(Records contained in a dataset)
_ _ _
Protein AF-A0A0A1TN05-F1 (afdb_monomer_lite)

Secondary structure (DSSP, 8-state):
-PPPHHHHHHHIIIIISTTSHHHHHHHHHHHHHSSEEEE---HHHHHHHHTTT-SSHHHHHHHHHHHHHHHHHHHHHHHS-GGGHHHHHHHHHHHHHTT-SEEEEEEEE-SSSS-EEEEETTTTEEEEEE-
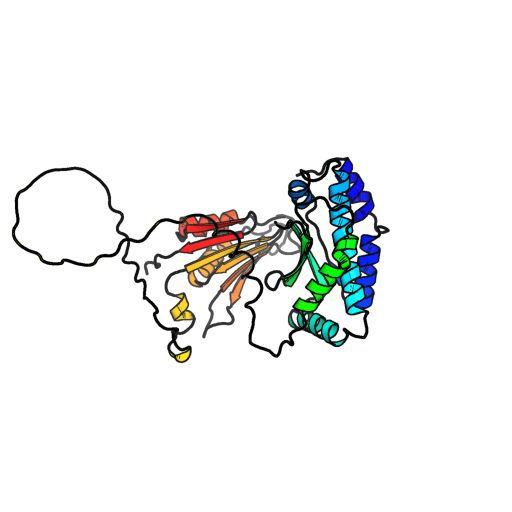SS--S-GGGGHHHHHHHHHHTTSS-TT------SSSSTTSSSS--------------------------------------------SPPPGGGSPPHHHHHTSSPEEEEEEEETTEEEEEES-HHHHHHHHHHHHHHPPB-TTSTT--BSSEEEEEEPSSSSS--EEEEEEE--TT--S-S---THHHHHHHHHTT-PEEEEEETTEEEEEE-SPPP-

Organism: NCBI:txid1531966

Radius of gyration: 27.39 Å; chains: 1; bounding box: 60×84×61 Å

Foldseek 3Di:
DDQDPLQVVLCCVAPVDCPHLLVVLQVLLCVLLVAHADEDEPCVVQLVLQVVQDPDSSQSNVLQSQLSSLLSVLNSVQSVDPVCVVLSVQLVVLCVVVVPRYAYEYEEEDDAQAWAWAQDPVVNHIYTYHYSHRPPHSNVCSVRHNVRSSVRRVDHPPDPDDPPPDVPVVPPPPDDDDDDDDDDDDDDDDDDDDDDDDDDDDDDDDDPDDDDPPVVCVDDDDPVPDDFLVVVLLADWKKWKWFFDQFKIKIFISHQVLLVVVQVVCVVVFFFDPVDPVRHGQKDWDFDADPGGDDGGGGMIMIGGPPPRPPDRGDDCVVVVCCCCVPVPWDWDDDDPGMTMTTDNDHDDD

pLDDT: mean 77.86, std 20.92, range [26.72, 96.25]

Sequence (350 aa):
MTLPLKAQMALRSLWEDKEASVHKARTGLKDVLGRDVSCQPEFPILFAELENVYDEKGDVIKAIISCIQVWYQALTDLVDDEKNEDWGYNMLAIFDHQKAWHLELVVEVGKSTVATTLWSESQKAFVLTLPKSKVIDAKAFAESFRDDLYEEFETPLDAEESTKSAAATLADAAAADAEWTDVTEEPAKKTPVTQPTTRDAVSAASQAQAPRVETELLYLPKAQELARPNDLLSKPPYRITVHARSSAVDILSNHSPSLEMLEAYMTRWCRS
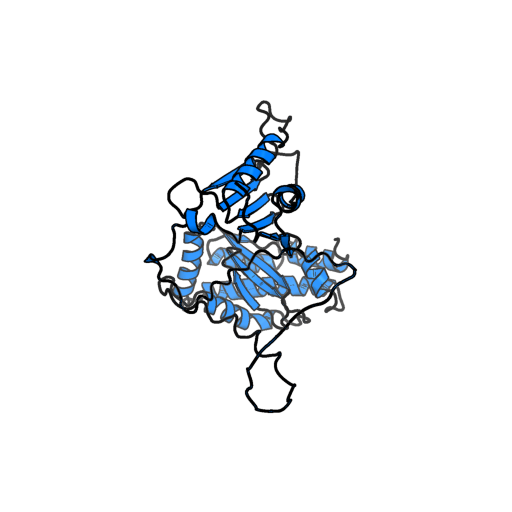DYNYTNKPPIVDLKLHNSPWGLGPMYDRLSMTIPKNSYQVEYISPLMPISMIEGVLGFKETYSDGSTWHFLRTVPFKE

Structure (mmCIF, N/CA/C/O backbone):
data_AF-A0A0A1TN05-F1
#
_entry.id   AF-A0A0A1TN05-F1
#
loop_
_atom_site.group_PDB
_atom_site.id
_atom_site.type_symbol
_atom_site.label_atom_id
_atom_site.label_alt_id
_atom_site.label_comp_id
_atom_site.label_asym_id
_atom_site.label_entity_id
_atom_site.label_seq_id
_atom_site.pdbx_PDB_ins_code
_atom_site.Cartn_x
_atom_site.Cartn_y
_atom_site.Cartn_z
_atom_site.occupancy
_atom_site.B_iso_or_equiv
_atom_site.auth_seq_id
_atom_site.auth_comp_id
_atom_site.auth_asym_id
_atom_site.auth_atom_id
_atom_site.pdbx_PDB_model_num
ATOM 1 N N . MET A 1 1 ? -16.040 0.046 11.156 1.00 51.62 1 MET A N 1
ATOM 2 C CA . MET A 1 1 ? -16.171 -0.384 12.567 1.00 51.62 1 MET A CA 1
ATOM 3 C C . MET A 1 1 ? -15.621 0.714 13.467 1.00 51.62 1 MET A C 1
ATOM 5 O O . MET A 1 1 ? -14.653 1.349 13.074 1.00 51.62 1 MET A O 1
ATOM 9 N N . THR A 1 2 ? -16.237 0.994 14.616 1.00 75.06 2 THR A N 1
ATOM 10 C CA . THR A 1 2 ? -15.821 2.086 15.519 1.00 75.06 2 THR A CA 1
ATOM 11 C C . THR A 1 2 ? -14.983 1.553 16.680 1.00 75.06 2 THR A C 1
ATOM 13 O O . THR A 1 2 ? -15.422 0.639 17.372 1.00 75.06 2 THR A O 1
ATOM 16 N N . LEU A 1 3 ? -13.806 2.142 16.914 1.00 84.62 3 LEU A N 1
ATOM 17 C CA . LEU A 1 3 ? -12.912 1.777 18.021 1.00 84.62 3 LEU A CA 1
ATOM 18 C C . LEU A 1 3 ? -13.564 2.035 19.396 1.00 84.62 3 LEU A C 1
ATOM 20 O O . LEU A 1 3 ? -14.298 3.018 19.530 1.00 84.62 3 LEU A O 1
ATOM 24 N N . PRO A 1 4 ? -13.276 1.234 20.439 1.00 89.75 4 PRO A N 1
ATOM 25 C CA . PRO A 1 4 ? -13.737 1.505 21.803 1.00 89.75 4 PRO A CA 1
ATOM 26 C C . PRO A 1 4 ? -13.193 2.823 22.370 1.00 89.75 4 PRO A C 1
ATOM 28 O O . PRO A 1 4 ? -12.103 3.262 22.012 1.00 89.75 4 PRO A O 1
_ _ _
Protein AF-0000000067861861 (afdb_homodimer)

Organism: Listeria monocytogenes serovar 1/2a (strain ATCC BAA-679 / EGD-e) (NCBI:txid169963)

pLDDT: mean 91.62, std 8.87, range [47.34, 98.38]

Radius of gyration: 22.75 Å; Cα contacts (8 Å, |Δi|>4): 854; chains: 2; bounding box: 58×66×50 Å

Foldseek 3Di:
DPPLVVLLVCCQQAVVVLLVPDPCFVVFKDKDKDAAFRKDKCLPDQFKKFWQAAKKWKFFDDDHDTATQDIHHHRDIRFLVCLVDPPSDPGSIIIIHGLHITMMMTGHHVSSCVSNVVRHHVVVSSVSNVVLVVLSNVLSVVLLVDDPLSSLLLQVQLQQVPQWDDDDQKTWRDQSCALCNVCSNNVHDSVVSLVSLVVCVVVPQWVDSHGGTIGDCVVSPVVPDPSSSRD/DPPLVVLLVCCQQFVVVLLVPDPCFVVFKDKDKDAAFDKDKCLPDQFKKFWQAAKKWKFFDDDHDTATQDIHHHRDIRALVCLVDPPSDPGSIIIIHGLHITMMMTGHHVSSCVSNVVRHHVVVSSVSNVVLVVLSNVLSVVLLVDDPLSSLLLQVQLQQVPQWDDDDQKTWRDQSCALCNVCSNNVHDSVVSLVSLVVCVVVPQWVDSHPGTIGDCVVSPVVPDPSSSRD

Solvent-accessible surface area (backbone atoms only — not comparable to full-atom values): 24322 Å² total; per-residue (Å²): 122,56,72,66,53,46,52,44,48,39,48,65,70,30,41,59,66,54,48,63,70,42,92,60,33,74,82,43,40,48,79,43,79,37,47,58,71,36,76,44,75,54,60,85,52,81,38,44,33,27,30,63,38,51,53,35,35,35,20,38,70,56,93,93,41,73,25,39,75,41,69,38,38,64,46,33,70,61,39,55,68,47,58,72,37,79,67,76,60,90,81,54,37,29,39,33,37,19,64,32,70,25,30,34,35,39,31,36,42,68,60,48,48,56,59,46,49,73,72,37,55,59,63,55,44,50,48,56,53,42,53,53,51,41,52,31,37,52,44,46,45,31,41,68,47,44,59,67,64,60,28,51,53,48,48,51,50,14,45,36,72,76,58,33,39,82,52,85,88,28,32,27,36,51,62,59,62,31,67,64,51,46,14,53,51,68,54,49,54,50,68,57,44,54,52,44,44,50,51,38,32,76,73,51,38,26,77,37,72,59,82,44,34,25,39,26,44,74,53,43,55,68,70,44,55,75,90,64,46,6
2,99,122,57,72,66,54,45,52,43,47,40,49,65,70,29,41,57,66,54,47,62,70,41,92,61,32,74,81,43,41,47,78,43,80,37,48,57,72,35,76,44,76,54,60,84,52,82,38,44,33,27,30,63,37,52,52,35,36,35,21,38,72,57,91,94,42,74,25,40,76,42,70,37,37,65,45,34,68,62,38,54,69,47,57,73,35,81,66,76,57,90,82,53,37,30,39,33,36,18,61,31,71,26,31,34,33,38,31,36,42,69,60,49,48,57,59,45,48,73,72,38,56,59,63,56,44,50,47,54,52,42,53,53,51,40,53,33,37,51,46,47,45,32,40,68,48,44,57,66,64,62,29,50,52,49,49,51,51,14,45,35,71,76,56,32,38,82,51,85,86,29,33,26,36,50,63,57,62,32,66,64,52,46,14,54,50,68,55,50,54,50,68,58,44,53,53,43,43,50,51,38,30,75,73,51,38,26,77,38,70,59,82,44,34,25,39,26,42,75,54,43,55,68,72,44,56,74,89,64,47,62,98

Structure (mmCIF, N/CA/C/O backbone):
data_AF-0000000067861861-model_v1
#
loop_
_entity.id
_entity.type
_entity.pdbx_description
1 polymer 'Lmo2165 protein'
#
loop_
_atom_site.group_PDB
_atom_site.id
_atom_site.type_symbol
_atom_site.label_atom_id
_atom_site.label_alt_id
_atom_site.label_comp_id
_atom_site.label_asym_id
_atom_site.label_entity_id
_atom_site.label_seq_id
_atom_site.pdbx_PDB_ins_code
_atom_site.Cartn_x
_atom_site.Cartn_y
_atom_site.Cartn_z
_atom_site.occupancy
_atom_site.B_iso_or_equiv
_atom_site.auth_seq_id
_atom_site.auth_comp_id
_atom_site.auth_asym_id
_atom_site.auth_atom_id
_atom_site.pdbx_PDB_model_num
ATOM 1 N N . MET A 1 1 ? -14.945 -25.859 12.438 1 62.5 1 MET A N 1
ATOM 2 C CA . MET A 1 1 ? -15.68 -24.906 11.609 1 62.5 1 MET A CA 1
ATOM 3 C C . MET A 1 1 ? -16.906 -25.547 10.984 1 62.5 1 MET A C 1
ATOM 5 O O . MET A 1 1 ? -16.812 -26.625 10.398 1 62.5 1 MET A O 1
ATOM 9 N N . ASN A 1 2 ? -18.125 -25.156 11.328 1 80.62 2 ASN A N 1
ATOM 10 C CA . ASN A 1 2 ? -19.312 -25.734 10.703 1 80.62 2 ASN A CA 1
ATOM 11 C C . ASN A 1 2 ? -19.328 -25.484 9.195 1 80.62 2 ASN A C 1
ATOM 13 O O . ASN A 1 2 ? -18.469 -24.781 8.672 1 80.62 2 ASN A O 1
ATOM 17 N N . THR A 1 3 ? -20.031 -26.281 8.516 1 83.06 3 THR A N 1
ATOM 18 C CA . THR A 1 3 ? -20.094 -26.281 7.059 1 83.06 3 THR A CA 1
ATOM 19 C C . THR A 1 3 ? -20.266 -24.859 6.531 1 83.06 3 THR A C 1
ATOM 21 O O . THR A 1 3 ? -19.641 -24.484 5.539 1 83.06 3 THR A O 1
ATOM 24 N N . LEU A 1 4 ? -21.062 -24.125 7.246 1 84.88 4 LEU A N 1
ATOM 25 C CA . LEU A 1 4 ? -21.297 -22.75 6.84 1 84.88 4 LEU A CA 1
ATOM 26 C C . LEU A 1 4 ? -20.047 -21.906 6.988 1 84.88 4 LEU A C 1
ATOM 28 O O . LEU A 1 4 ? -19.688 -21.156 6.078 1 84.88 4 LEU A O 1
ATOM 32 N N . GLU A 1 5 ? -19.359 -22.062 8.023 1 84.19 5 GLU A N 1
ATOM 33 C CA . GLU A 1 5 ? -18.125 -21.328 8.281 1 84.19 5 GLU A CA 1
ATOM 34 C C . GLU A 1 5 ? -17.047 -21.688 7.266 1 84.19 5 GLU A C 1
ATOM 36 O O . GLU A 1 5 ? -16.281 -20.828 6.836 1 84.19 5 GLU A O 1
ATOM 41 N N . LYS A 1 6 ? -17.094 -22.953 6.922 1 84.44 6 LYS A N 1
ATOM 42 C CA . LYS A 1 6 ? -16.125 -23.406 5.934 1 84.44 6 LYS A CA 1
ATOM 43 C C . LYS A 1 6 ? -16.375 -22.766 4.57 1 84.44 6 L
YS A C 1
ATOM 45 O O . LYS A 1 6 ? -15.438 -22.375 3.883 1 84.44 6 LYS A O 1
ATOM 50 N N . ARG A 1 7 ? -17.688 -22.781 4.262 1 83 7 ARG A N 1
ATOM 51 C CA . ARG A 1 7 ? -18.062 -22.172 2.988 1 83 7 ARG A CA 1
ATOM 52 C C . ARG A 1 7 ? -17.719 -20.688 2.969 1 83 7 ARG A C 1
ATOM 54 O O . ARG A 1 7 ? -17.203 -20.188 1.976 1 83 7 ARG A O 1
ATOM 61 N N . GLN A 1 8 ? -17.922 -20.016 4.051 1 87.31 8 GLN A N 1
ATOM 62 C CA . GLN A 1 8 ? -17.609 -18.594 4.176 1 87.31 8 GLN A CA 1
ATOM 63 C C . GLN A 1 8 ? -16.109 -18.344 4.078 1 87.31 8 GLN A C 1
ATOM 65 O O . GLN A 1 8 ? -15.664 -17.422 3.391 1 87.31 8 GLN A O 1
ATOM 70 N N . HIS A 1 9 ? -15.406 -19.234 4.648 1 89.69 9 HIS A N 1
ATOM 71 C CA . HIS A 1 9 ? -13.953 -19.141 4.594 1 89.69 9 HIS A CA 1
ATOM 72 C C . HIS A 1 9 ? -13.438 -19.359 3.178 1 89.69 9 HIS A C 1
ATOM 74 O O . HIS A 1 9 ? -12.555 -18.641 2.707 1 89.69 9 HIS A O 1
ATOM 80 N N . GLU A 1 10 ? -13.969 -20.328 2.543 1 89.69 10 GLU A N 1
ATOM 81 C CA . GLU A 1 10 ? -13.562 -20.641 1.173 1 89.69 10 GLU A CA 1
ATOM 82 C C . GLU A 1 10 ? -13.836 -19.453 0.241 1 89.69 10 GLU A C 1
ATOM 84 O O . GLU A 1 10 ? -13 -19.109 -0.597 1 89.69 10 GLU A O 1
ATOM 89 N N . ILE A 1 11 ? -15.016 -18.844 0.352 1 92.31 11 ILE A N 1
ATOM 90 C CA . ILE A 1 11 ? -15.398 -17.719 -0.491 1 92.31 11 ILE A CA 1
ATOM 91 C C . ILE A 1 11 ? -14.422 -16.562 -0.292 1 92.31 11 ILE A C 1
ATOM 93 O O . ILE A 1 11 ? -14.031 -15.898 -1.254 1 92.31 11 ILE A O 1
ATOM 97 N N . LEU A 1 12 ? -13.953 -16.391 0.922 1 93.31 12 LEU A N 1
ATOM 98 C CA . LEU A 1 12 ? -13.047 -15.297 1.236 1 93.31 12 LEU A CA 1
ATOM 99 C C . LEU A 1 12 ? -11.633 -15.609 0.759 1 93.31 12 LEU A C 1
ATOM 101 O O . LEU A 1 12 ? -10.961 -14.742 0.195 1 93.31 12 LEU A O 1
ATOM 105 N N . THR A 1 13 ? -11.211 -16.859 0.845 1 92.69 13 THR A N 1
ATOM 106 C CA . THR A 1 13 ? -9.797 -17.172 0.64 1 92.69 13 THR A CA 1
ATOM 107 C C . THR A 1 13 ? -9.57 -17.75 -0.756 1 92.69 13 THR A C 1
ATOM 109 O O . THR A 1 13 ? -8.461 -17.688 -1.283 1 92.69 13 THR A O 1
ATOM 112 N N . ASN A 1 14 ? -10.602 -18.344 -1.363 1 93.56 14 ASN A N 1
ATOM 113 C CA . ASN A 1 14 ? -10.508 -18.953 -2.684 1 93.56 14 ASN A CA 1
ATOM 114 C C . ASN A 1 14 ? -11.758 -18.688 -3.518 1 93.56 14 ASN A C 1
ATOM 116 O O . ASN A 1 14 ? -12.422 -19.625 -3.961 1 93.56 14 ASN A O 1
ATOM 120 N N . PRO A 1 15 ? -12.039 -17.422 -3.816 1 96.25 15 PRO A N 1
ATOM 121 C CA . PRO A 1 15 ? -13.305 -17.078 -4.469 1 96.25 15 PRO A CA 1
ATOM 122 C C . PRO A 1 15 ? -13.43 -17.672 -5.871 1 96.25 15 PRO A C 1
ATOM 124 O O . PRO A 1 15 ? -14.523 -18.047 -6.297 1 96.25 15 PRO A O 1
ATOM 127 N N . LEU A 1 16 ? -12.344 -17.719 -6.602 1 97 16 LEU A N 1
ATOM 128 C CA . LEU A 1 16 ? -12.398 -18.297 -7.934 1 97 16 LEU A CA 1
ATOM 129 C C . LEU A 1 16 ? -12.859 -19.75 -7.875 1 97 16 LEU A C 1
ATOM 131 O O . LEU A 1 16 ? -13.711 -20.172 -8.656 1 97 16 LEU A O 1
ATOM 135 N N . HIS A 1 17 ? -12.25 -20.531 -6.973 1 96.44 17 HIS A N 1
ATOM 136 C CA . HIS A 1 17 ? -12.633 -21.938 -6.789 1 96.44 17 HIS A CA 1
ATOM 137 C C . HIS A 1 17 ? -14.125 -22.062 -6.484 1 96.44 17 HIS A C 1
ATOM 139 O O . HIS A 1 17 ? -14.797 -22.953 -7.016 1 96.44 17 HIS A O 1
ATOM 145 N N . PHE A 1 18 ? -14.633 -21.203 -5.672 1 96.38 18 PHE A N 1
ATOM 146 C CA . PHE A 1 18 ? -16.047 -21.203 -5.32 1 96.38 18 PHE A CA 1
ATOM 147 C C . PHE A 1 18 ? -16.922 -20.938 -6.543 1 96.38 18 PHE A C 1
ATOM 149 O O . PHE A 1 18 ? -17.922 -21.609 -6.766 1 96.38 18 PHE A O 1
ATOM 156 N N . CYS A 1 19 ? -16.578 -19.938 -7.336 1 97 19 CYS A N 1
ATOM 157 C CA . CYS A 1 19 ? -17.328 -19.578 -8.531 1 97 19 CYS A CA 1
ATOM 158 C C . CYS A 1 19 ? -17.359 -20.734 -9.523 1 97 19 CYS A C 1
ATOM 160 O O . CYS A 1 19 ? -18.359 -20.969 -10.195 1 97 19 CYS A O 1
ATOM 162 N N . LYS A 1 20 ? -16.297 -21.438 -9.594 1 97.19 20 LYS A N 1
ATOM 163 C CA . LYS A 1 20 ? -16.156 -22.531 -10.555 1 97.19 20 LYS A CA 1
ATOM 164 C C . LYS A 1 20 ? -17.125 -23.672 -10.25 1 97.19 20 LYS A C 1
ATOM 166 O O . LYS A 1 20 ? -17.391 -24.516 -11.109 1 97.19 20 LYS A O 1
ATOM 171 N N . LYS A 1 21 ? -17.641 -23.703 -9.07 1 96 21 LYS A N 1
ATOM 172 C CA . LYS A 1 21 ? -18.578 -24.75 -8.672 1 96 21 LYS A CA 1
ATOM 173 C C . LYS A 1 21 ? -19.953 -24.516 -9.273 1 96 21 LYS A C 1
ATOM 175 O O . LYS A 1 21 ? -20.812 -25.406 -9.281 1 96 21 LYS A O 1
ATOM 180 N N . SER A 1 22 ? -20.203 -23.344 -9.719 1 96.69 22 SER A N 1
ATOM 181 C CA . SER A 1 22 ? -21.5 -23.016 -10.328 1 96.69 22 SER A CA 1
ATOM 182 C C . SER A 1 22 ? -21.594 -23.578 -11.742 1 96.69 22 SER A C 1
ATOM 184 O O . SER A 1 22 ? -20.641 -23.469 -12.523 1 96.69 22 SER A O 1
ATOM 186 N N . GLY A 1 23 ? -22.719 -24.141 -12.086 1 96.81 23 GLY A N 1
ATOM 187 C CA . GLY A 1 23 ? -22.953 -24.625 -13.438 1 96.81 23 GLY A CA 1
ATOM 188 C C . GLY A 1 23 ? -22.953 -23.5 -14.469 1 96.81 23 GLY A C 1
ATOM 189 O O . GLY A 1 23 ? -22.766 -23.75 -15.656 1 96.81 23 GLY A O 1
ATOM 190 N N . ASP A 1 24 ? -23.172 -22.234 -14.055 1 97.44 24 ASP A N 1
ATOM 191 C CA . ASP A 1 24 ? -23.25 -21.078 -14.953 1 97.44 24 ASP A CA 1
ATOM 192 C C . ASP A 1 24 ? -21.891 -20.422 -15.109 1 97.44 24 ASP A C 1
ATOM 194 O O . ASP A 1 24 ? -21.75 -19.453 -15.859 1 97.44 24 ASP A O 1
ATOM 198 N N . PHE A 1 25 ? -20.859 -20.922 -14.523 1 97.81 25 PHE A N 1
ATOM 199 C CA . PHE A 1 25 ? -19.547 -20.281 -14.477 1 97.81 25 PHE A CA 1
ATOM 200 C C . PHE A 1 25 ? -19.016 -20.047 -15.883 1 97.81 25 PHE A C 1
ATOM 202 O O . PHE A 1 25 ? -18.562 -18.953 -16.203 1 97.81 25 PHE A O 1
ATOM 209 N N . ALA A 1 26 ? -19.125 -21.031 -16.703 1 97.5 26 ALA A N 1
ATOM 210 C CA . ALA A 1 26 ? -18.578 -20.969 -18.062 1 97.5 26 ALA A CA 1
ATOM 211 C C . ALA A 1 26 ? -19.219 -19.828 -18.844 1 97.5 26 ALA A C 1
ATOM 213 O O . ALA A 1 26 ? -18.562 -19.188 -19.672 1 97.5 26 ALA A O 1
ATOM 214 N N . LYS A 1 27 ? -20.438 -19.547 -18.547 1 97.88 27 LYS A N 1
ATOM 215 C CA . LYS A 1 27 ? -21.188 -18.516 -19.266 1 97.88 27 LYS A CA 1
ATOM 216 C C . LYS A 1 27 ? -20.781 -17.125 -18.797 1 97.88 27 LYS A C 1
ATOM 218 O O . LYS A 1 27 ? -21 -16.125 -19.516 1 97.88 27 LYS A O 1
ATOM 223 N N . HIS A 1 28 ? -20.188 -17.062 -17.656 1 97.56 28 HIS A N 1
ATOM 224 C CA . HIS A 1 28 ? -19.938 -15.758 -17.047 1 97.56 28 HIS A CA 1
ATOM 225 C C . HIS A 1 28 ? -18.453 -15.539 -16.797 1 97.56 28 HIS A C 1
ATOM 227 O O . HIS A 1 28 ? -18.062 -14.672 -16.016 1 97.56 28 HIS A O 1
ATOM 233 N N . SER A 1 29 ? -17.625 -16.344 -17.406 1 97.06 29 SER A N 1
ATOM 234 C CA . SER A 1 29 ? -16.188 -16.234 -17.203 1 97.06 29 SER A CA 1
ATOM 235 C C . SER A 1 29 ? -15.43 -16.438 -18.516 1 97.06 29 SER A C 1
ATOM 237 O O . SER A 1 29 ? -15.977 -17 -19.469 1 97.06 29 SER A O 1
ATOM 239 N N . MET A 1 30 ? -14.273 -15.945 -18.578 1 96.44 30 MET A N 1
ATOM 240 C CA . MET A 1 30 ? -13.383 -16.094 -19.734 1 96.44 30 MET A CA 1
_ _ _
_Exercise objective_:
From the line holding "ATOM 93 O O" to the line holding "ATOM 146 C CA", inclusive, restate each line above exactly as written.

_Answer to this problem_:
ATOM 93 O O . ILE A 1 11 ? -14.031 -15.898 -1.254 1 92.31 11 ILE A O 1
ATOM 97 N N . LEU A 1 12 ? -13.953 -16.391 0.922 1 93.31 12 LEU A N 1
ATOM 98 C CA . LEU A 1 12 ? -13.047 -15.297 1.236 1 93.31 12 LEU A CA 1
ATOM 99 C C . LEU A 1 12 ? -11.633 -15.609 0.759 1 93.31 12 LEU A C 1
ATOM 101 O O . LEU A 1 12 ? -10.961 -14.742 0.195 1 93.31 12 LEU A O 1
ATOM 105 N N . THR A 1 13 ? -11.211 -16.859 0.845 1 92.69 13 THR A N 1
ATOM 106 C CA . THR A 1 13 ? -9.797 -17.172 0.64 1 92.69 13 THR A CA 1
ATOM 107 C C . THR A 1 13 ? -9.57 -17.75 -0.756 1 92.69 13 THR A C 1
ATOM 109 O O . THR A 1 13 ? -8.461 -17.688 -1.283 1 92.69 13 THR A O 1
ATOM 112 N N . ASN A 1 14 ? -10.602 -18.344 -1.363 1 93.56 14 ASN A N 1
ATOM 113 C CA . ASN A 1 14 ? -10.508 -18.953 -2.684 1 93.56 14 ASN A CA 1
ATOM 114 C C . ASN A 1 14 ? -11.758 -18.688 -3.518 1 93.56 14 ASN A C 1
ATOM 116 O O . ASN A 1 14 ? -12.422 -19.625 -3.961 1 93.56 14 ASN A O 1
ATOM 120 N N . PRO A 1 15 ? -12.039 -17.422 -3.816 1 96.25 15 PRO A N 1
ATOM 121 C CA . PRO A 1 15 ? -13.305 -17.078 -4.469 1 96.25 15 PRO A CA 1
ATOM 122 C C . PRO A 1 15 ? -13.43 -17.672 -5.871 1 96.25 15 PRO A C 1
ATOM 124 O O . PRO A 1 15 ? -14.523 -18.047 -6.297 1 96.25 15 PRO A O 1
ATOM 127 N N . LEU A 1 16 ? -12.344 -17.719 -6.602 1 97 16 LEU A N 1
ATOM 128 C CA . LEU A 1 16 ? -12.398 -18.297 -7.934 1 97 16 LEU A CA 1
ATOM 129 C C . LEU A 1 16 ? -12.859 -19.75 -7.875 1 97 16 LEU A C 1
ATOM 131 O O . LEU A 1 16 ? -13.711 -20.172 -8.656 1 97 16 LEU A O 1
ATOM 135 N N . HIS A 1 17 ? -12.25 -20.531 -6.973 1 96.44 17 HIS A N 1
ATOM 136 C CA . HIS A 1 17 ? -12.633 -21.938 -6.789 1 96.44 17 HIS A CA 1
ATOM 137 C C . HIS A 1 17 ? -14.125 -22.062 -6.484 1 96.44 17 HIS A C 1
ATOM 139 O O . HIS A 1 17 ? -14.797 -22.953 -7.016 1 96.44 17 HIS A O 1
ATOM 145 N N . PHE A 1 18 ? -14.633 -21.203 -5.672 1 96.38 18 PHE A N 1
ATOM 146 C CA . PHE A 1 18 ? -16.047 -21.203 -5.32 1 96.38 18 PHE A CA 1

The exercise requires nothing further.